## Problem to work on
Copy exactly the lines of the data below that run from the line holding "ATOM 180 C C" through the line holding "ATOM 200 N N", both ends included.

________________________________________

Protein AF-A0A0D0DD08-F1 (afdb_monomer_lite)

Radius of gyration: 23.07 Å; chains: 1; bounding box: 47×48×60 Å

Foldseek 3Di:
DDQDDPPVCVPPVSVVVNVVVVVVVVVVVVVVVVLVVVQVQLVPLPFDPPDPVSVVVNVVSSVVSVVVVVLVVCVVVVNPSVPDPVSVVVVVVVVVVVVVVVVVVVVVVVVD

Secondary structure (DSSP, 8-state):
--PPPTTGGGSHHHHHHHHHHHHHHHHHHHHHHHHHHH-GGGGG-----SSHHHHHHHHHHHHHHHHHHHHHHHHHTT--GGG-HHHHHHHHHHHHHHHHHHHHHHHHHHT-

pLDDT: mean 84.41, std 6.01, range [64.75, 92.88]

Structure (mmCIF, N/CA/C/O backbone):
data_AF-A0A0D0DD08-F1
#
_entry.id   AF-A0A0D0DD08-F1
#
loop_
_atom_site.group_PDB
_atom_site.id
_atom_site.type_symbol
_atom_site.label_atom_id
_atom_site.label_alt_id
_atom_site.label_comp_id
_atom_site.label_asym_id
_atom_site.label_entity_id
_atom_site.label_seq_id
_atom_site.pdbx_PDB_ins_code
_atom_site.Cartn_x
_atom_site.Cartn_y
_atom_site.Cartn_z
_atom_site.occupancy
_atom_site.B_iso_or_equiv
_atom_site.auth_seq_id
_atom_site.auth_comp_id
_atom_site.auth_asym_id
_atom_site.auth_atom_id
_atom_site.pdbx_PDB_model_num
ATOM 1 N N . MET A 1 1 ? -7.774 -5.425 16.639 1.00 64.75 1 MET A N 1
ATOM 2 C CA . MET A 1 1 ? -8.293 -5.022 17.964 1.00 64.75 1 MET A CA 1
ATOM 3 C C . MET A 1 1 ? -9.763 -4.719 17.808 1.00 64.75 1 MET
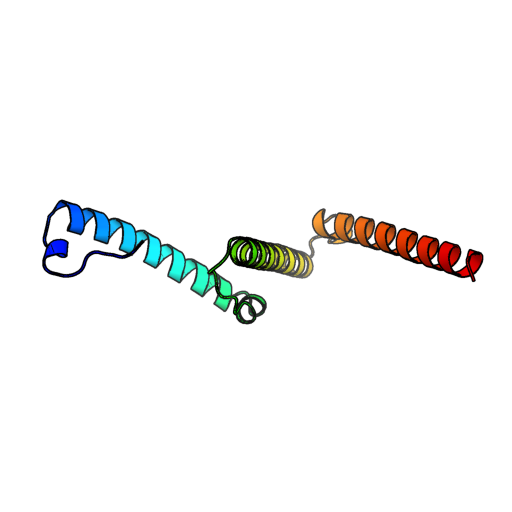 A C 1
ATOM 5 O O . MET A 1 1 ? -10.110 -4.039 16.850 1.00 64.75 1 MET A O 1
ATOM 9 N N . LEU A 1 2 ? -10.605 -5.270 18.677 1.00 78.44 2 LEU A N 1
ATOM 10 C CA . LEU A 1 2 ? -12.051 -5.080 18.616 1.00 78.44 2 LEU A CA 1
ATOM 11 C C . LEU A 1 2 ? -12.490 -4.281 19.847 1.00 78.44 2 LEU A C 1
ATOM 13 O O . LEU A 1 2 ? -12.041 -4.610 20.945 1.00 78.44 2 LEU A O 1
ATOM 17 N N . PRO A 1 3 ? -13.311 -3.231 19.686 1.00 85.00 3 PRO A N 1
ATOM 18 C CA . PRO A 1 3 ? -13.868 -2.514 20.823 1.00 85.00 3 PRO A CA 1
ATOM 19 C C . PRO A 1 3 ? -14.809 -3.414 21.637 1.00 85.00 3 PRO A C 1
ATOM 21 O O . PRO A 1 3 ? -15.484 -4.287 21.091 1.00 85.00 3 PRO A O 1
ATOM 24 N N . HIS A 1 4 ? -14.881 -3.176 22.946 1.00 87.69 4 HIS A N 1
ATOM 25 C CA . HIS A 1 4 ? -15.785 -3.894 23.843 1.00 87.69 4 HIS A CA 1
ATOM 26 C C . HIS A 1 4 ? -17.239 -3.476 23.610 1.00 87.69 4 HIS A C 1
ATOM 28 O O . HIS A 1 4 ? -17.544 -2.287 23.454 1.00 87.69 4 HIS A O 1
ATOM 34 N N . HIS A 1 5 ? -18.142 -4.456 23.639 1.00 87.56 5 HIS A N 1
ATOM 35 C CA . HIS A 1 5 ? -19.587 -4.260 23.546 1.00 87.56 5 HIS A CA 1
ATOM 36 C C . HIS A 1 5 ? -20.231 -4.263 24.939 1.00 87.56 5 HIS A C 1
ATOM 38 O O . HIS A 1 5 ? -19.601 -4.607 25.937 1.00 87.56 5 HIS A O 1
ATOM 44 N N . ARG A 1 6 ? -21.488 -3.820 25.040 1.00 85.25 6 ARG A N 1
ATOM 45 C CA . ARG A 1 6 ? -22.201 -3.842 26.325 1.00 85.25 6 ARG A CA 1
ATOM 46 C C . ARG A 1 6 ? -22.433 -5.283 26.796 1.00 85.25 6 ARG A C 1
ATOM 48 O O . ARG A 1 6 ? -22.742 -6.124 25.951 1.00 85.25 6 ARG A O 1
ATOM 55 N N . PRO A 1 7 ? -22.338 -5.552 28.113 1.00 84.75 7 PRO A N 1
ATOM 56 C CA . PRO A 1 7 ? -22.195 -4.583 29.214 1.00 84.75 7 PRO A CA 1
ATOM 57 C C . PRO A 1 7 ? -20.744 -4.180 29.542 1.00 84.75 7 PRO A C 1
ATOM 59 O O . PRO A 1 7 ? -20.528 -3.169 30.198 1.00 84.75 7 PRO A O 1
ATOM 62 N N . GLU A 1 8 ? -19.743 -4.915 29.054 1.00 83.75 8 GLU A N 1
ATOM 63 C CA . GLU A 1 8 ? -18.321 -4.689 29.368 1.00 83.75 8 GLU A CA 1
ATOM 64 C C . GLU A 1 8 ? -17.826 -3.301 28.964 1.00 83.75 8 GLU A C 1
ATOM 66 O O . GLU A 1 8 ? -16.980 -2.727 29.643 1.00 83.75 8 GLU A O 1
ATOM 71 N N . LYS A 1 9 ? -18.383 -2.733 27.890 1.00 82.25 9 LYS A N 1
ATOM 72 C CA . LYS A 1 9 ? -18.126 -1.354 27.456 1.00 82.25 9 LYS A CA 1
ATOM 73 C C . LYS A 1 9 ? -18.291 -0.322 28.578 1.00 82.25 9 LYS A C 1
ATOM 75 O O . LYS A 1 9 ? -17.591 0.684 28.552 1.00 82.25 9 LYS A O 1
ATOM 80 N N . ASP A 1 10 ? -19.238 -0.539 29.490 1.00 85.19 10 ASP A N 1
ATOM 81 C CA . ASP A 1 10 ? -19.612 0.445 30.507 1.00 85.19 10 ASP A CA 1
ATOM 82 C C . ASP A 1 10 ? -18.632 0.445 31.707 1.00 85.19 10 ASP A C 1
ATOM 84 O O . ASP A 1 10 ? -18.732 1.302 32.582 1.00 85.19 10 ASP A O 1
ATOM 88 N N . LEU A 1 11 ? -17.643 -0.465 31.729 1.00 89.25 11 LEU A N 1
ATOM 89 C CA . LEU A 1 11 ? -16.486 -0.379 32.625 1.00 89.25 11 LEU A CA 1
ATOM 90 C C . LEU A 1 11 ? -15.581 0.796 32.209 1.00 89.25 11 LEU A C 1
ATOM 92 O O . LEU A 1 11 ? -15.319 1.005 31.022 1.00 89.25 11 LEU A O 1
ATOM 96 N N . GLU A 1 12 ? -15.074 1.552 33.184 1.00 85.12 12 GLU A N 1
ATOM 97 C CA . GLU A 1 12 ? -14.272 2.767 32.954 1.00 85.12 12 GLU A CA 1
ATOM 98 C C . GLU A 1 12 ? -13.000 2.493 32.127 1.00 85.12 12 GLU A C 1
ATOM 100 O O . GLU A 1 12 ? -12.686 3.221 31.177 1.00 85.12 12 GLU A O 1
ATOM 105 N N . GLU A 1 13 ? -12.323 1.377 32.412 1.00 84.56 13 GLU A N 1
ATOM 106 C CA . GLU A 1 13 ? -11.150 0.913 31.660 1.00 84.56 13 GLU A CA 1
ATOM 107 C C . GLU A 1 13 ? -11.490 0.645 30.185 1.00 84.56 13 GLU A C 1
ATOM 109 O O . GLU A 1 13 ? -10.790 1.103 29.276 1.00 84.56 13 GLU A O 1
ATOM 114 N N . ASN A 1 14 ? -12.624 -0.011 29.931 1.00 87.69 14 ASN A N 1
ATOM 115 C CA . ASN A 1 14 ? -13.076 -0.353 28.583 1.00 87.69 14 ASN A CA 1
ATOM 116 C C . ASN A 1 14 ? -13.597 0.864 27.815 1.00 87.69 14 ASN A C 1
ATOM 118 O O . ASN A 1 14 ? -13.466 0.920 26.591 1.00 87.69 14 ASN A O 1
ATOM 122 N N . THR A 1 15 ? -14.138 1.868 28.508 1.00 88.12 15 THR A N 1
ATOM 123 C CA . THR A 1 15 ? -14.510 3.153 27.901 1.00 88.12 15 THR A CA 1
ATOM 124 C C . THR A 1 15 ? -13.273 3.884 27.383 1.00 88.12 15 THR A C 1
ATOM 126 O O . THR A 1 15 ? -13.254 4.324 26.230 1.00 88.12 15 THR A O 1
ATOM 129 N N . THR A 1 16 ? -12.218 3.951 28.198 1.00 90.44 16 THR A N 1
ATOM 130 C CA . THR A 1 16 ? -10.939 4.567 27.819 1.00 90.44 16 THR A CA 1
ATOM 131 C C . THR A 1 16 ? -10.288 3.812 26.661 1.00 90.44 16 THR A C 1
ATOM 133 O O . THR A 1 16 ? -9.908 4.419 25.656 1.00 90.44 16 THR A O 1
ATOM 136 N N . TYR A 1 17 ? -10.236 2.479 26.741 1.00 90.94 17 TYR A N 1
ATOM 137 C CA . TYR A 1 17 ? -9.736 1.631 25.659 1.00 90.94 17 TYR A CA 1
ATOM 138 C C . TYR A 1 17 ? -10.500 1.863 24.346 1.00 90.94 17 TYR A C 1
ATOM 140 O O . TYR A 1 17 ? -9.897 2.164 23.313 1.00 90.94 17 TYR A O 1
ATOM 148 N N . ASN A 1 18 ? -11.834 1.802 24.388 1.00 91.56 18 ASN A N 1
ATOM 149 C CA . ASN A 1 18 ? -12.686 1.994 23.217 1.00 91.56 18 ASN A CA 1
ATOM 150 C C . ASN A 1 18 ? -12.519 3.383 22.594 1.00 91.56 18 ASN A C 1
ATOM 152 O O . ASN A 1 18 ? -12.545 3.504 21.367 1.00 91.56 18 ASN A O 1
ATOM 156 N N . TYR A 1 19 ? -12.331 4.425 23.408 1.00 92.56 19 TYR A N 1
ATOM 157 C CA . TYR A 1 19 ? -12.056 5.773 22.919 1.00 92.56 19 TYR A CA 1
ATOM 158 C C . TYR A 1 19 ? -10.752 5.827 22.112 1.00 92.56 19 TYR A C 1
ATOM 160 O O . TYR A 1 19 ? -10.739 6.332 20.987 1.00 92.56 19 TYR A O 1
ATOM 168 N N . HIS A 1 20 ? -9.667 5.253 22.639 1.00 92.88 20 HIS A N 1
ATOM 169 C CA . HIS A 1 20 ? -8.382 5.219 21.940 1.00 92.88 20 HIS A CA 1
ATOM 170 C C . HIS A 1 20 ? -8.428 4.380 20.659 1.00 92.88 20 HIS A C 1
ATOM 172 O O . HIS A 1 20 ? -7.949 4.842 19.621 1.00 92.88 20 HIS A O 1
ATOM 178 N N . VAL A 1 21 ? -9.051 3.197 20.698 1.00 92.12 21 VAL A N 1
ATOM 179 C CA . VAL A 1 21 ? -9.241 2.352 19.507 1.00 92.12 21 VAL A CA 1
ATOM 180 C C . VAL A 1 21 ? -10.041 3.098 18.441 1.00 92.12 21 VAL A C 1
ATOM 182 O O . VAL A 1 21 ? -9.605 3.175 17.294 1.00 92.12 21 VAL A O 1
ATOM 185 N N . SER A 1 22 ? -11.161 3.722 18.820 1.00 90.31 22 SER A N 1
ATOM 186 C CA . SER A 1 22 ? -12.002 4.483 17.887 1.00 90.31 22 SER A CA 1
ATOM 187 C C . SER A 1 22 ? -11.236 5.643 17.256 1.00 90.31 22 SER A C 1
ATOM 189 O O . SER A 1 22 ? -11.304 5.837 16.045 1.00 90.31 22 SER A O 1
ATOM 191 N N . LYS A 1 23 ? -10.450 6.385 18.047 1.00 92.31 23 LYS A N 1
ATOM 192 C CA . LYS A 1 23 ? -9.619 7.488 17.548 1.00 92.31 23 LYS A CA 1
ATOM 193 C C . LYS A 1 23 ? -8.618 7.017 16.488 1.00 92.31 23 LYS A C 1
ATOM 195 O O . LYS A 1 23 ? -8.480 7.670 15.456 1.00 92.31 23 LYS A O 1
ATOM 200 N N . ILE A 1 24 ? -7.942 5.890 16.725 1.00 89.19 24 ILE A N 1
ATOM 201 C CA . ILE A 1 24 ? -6.991 5.310 15.765 1.00 89.19 24 ILE A CA 1
ATOM 202 C C . ILE A 1 24 ? -7.722 4.865 14.494 1.00 89.19 24 ILE A C 1
ATOM 204 O O . ILE A 1 24 ? -7.299 5.232 13.399 1.00 89.19 24 ILE A O 1
ATOM 208 N N . CYS A 1 25 ? -8.837 4.140 14.630 1.00 89.62 25 CYS A N 1
ATOM 209 C CA . CYS A 1 25 ? -9.638 3.680 13.494 1.00 89.62 25 CYS A CA 1
ATOM 210 C C . CYS A 1 25 ? -10.110 4.839 12.613 1.00 89.62 25 CYS A C 1
ATOM 212 O O . CYS A 1 25 ? -9.927 4.777 11.403 1.00 89.62 25 CYS A O 1
ATOM 214 N N . ILE A 1 26 ? -10.621 5.921 13.208 1.00 91.50 26 ILE A N 1
ATOM 215 C CA . ILE A 1 26 ? -11.044 7.125 12.479 1.00 91.50 26 ILE A CA 1
ATOM 216 C C . ILE A 1 26 ? -9.877 7.685 11.653 1.00 91.50 26 ILE A C 1
ATOM 218 O O . ILE A 1 26 ? -10.016 7.909 10.451 1.00 91.50 26 ILE A O 1
ATOM 222 N N . CYS A 1 27 ? -8.698 7.867 12.256 1.00 89.50 27 CYS A N 1
ATOM 223 C CA . CYS A 1 27 ? -7.523 8.352 11.528 1.00 89.50 27 CYS A CA 1
ATOM 224 C C . CYS A 1 27 ? -7.114 7.413 10.382 1.00 89.50 27 CYS A C 1
ATOM 226 O O . CYS A 1 27 ? -6.808 7.885 9.282 1.00 89.50 27 CYS A O 1
ATOM 228 N N . SER A 1 28 ? -7.119 6.099 10.613 1.00 83.50 28 SER A N 1
ATOM 229 C CA . SER A 1 28 ? -6.803 5.102 9.587 1.00 83
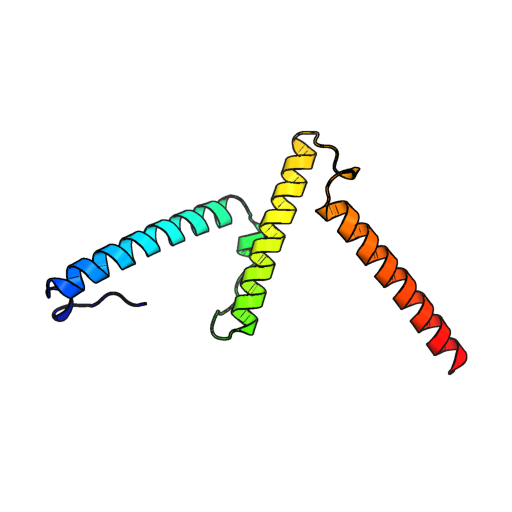.50 28 SER A CA 1
ATOM 230 C C . SER A 1 28 ? -7.817 5.112 8.443 1.00 83.50 28 SER A C 1
ATOM 232 O O . SER A 1 28 ? -7.412 5.128 7.282 1.00 83.50 28 SER A O 1
ATOM 234 N N . GLU A 1 29 ? -9.115 5.166 8.739 1.00 86.81 29 GLU A N 1
ATOM 235 C CA . GLU A 1 29 ? -10.183 5.240 7.739 1.00 86.81 29 GLU A CA 1
ATOM 236 C C . GLU A 1 29 ? -10.085 6.513 6.899 1.00 86.81 29 GLU A C 1
ATOM 238 O O . GLU A 1 29 ? -10.114 6.432 5.670 1.00 86.81 29 GLU A O 1
ATOM 243 N N . HIS A 1 30 ? -9.884 7.675 7.528 1.00 86.19 30 HIS A N 1
ATOM 244 C CA . HIS A 1 30 ? -9.683 8.935 6.809 1.00 86.19 30 HIS A CA 1
ATOM 245 C C . HIS A 1 30 ? -8.448 8.892 5.910 1.00 86.19 30 HIS A C 1
ATOM 247 O O . HIS A 1 30 ? -8.513 9.309 4.752 1.00 86.19 30 HIS A O 1
ATOM 253 N N . THR A 1 31 ? -7.336 8.357 6.415 1.00 80.56 31 THR A N 1
ATOM 254 C CA . THR A 1 31 ? -6.096 8.231 5.641 1.00 80.56 31 THR A CA 1
ATOM 255 C C . THR A 1 31 ? -6.309 7.318 4.437 1.00 80.56 31 THR A C 1
ATOM 257 O O . THR A 1 31 ? -6.016 7.707 3.310 1.00 80.56 31 THR A O 1
ATOM 260 N N . ILE A 1 32 ? -6.890 6.132 4.634 1.00 80.81 32 ILE A N 1
ATOM 261 C CA . ILE A 1 32 ? -7.182 5.189 3.546 1.00 80.81 32 ILE A CA 1
ATOM 262 C C . ILE A 1 32 ? -8.183 5.789 2.552 1.00 80.81 32 ILE A C 1
ATOM 264 O O . ILE A 1 32 ? -8.018 5.611 1.347 1.00 80.81 32 ILE A O 1
ATOM 268 N N . GLY A 1 33 ? -9.199 6.511 3.027 1.00 82.44 33 GLY A N 1
ATOM 269 C CA . GLY A 1 33 ? -10.168 7.208 2.185 1.00 82.44 33 GLY A CA 1
ATOM 270 C C . GLY A 1 33 ? -9.502 8.255 1.296 1.00 82.44 33 GLY A C 1
ATOM 271 O O . GLY A 1 33 ? -9.716 8.260 0.084 1.00 82.44 33 GLY A O 1
ATOM 272 N N . TYR A 1 34 ? -8.626 9.078 1.872 1.00 80.88 34 TYR A N 1
ATOM 273 C CA . TYR A 1 34 ? -7.833 10.054 1.127 1.00 80.88 34 TYR A CA 1
ATOM 274 C C . TYR A 1 34 ? -6.920 9.378 0.094 1.00 80.88 34 TYR A C 1
ATOM 276 O O . TYR A 1 34 ? -6.891 9.777 -1.073 1.00 80.88 34 TYR A O 1
ATOM 284 N N . LEU A 1 35 ? -6.229 8.305 0.492 1.00 77.50 35 LEU A N 1
ATOM 285 C CA . LEU A 1 35 ? -5.352 7.531 -0.387 1.00 77.50 35 LEU A CA 1
ATOM 286 C C . LEU A 1 35 ? -6.120 6.895 -1.555 1.00 77.50 35 LEU A C 1
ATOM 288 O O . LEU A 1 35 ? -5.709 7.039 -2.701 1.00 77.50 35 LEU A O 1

________________________________________

## Task response
ATOM 180 C C . VAL A 1 21 ? -10.041 3.098 18.441 1.00 92.12 21 VAL A C 1
ATOM 182 O O . VAL A 1 21 ? -9.605 3.175 17.294 1.00 92.12 21 VAL A O 1
ATOM 185 N N . SER A 1 22 ? -11.161 3.722 18.820 1.00 90.31 22 SER A N 1
ATOM 186 C CA . SER A 1 22 ? -12.002 4.483 17.887 1.00 90.31 22 SER A CA 1
ATOM 187 C C . SER A 1 22 ? -11.236 5.643 17.256 1.00 90.31 22 SER A C 1
ATOM 189 O O . SER A 1 22 ? -11.304 5.837 16.045 1.00 90.31 22 SER A O 1
ATOM 191 N N . LYS A 1 23 ? -10.450 6.385 18.047 1.00 92.31 23 LYS A N 1
ATOM 192 C CA . LYS A 1 23 ? -9.619 7.488 17.548 1.00 92.31 23 LYS A CA 1
ATOM 193 C C . LYS A 1 23 ? -8.618 7.017 16.488 1.00 92.31 23 LYS A C 1
ATOM 195 O O . LYS A 1 23 ? -8.480 7.670 15.456 1.00 92.31 23 LYS A O 1
ATOM 200 N N . ILE A 1 24 ? -7.942 5.890 16.725 1.00 89.19 24 ILE A N 1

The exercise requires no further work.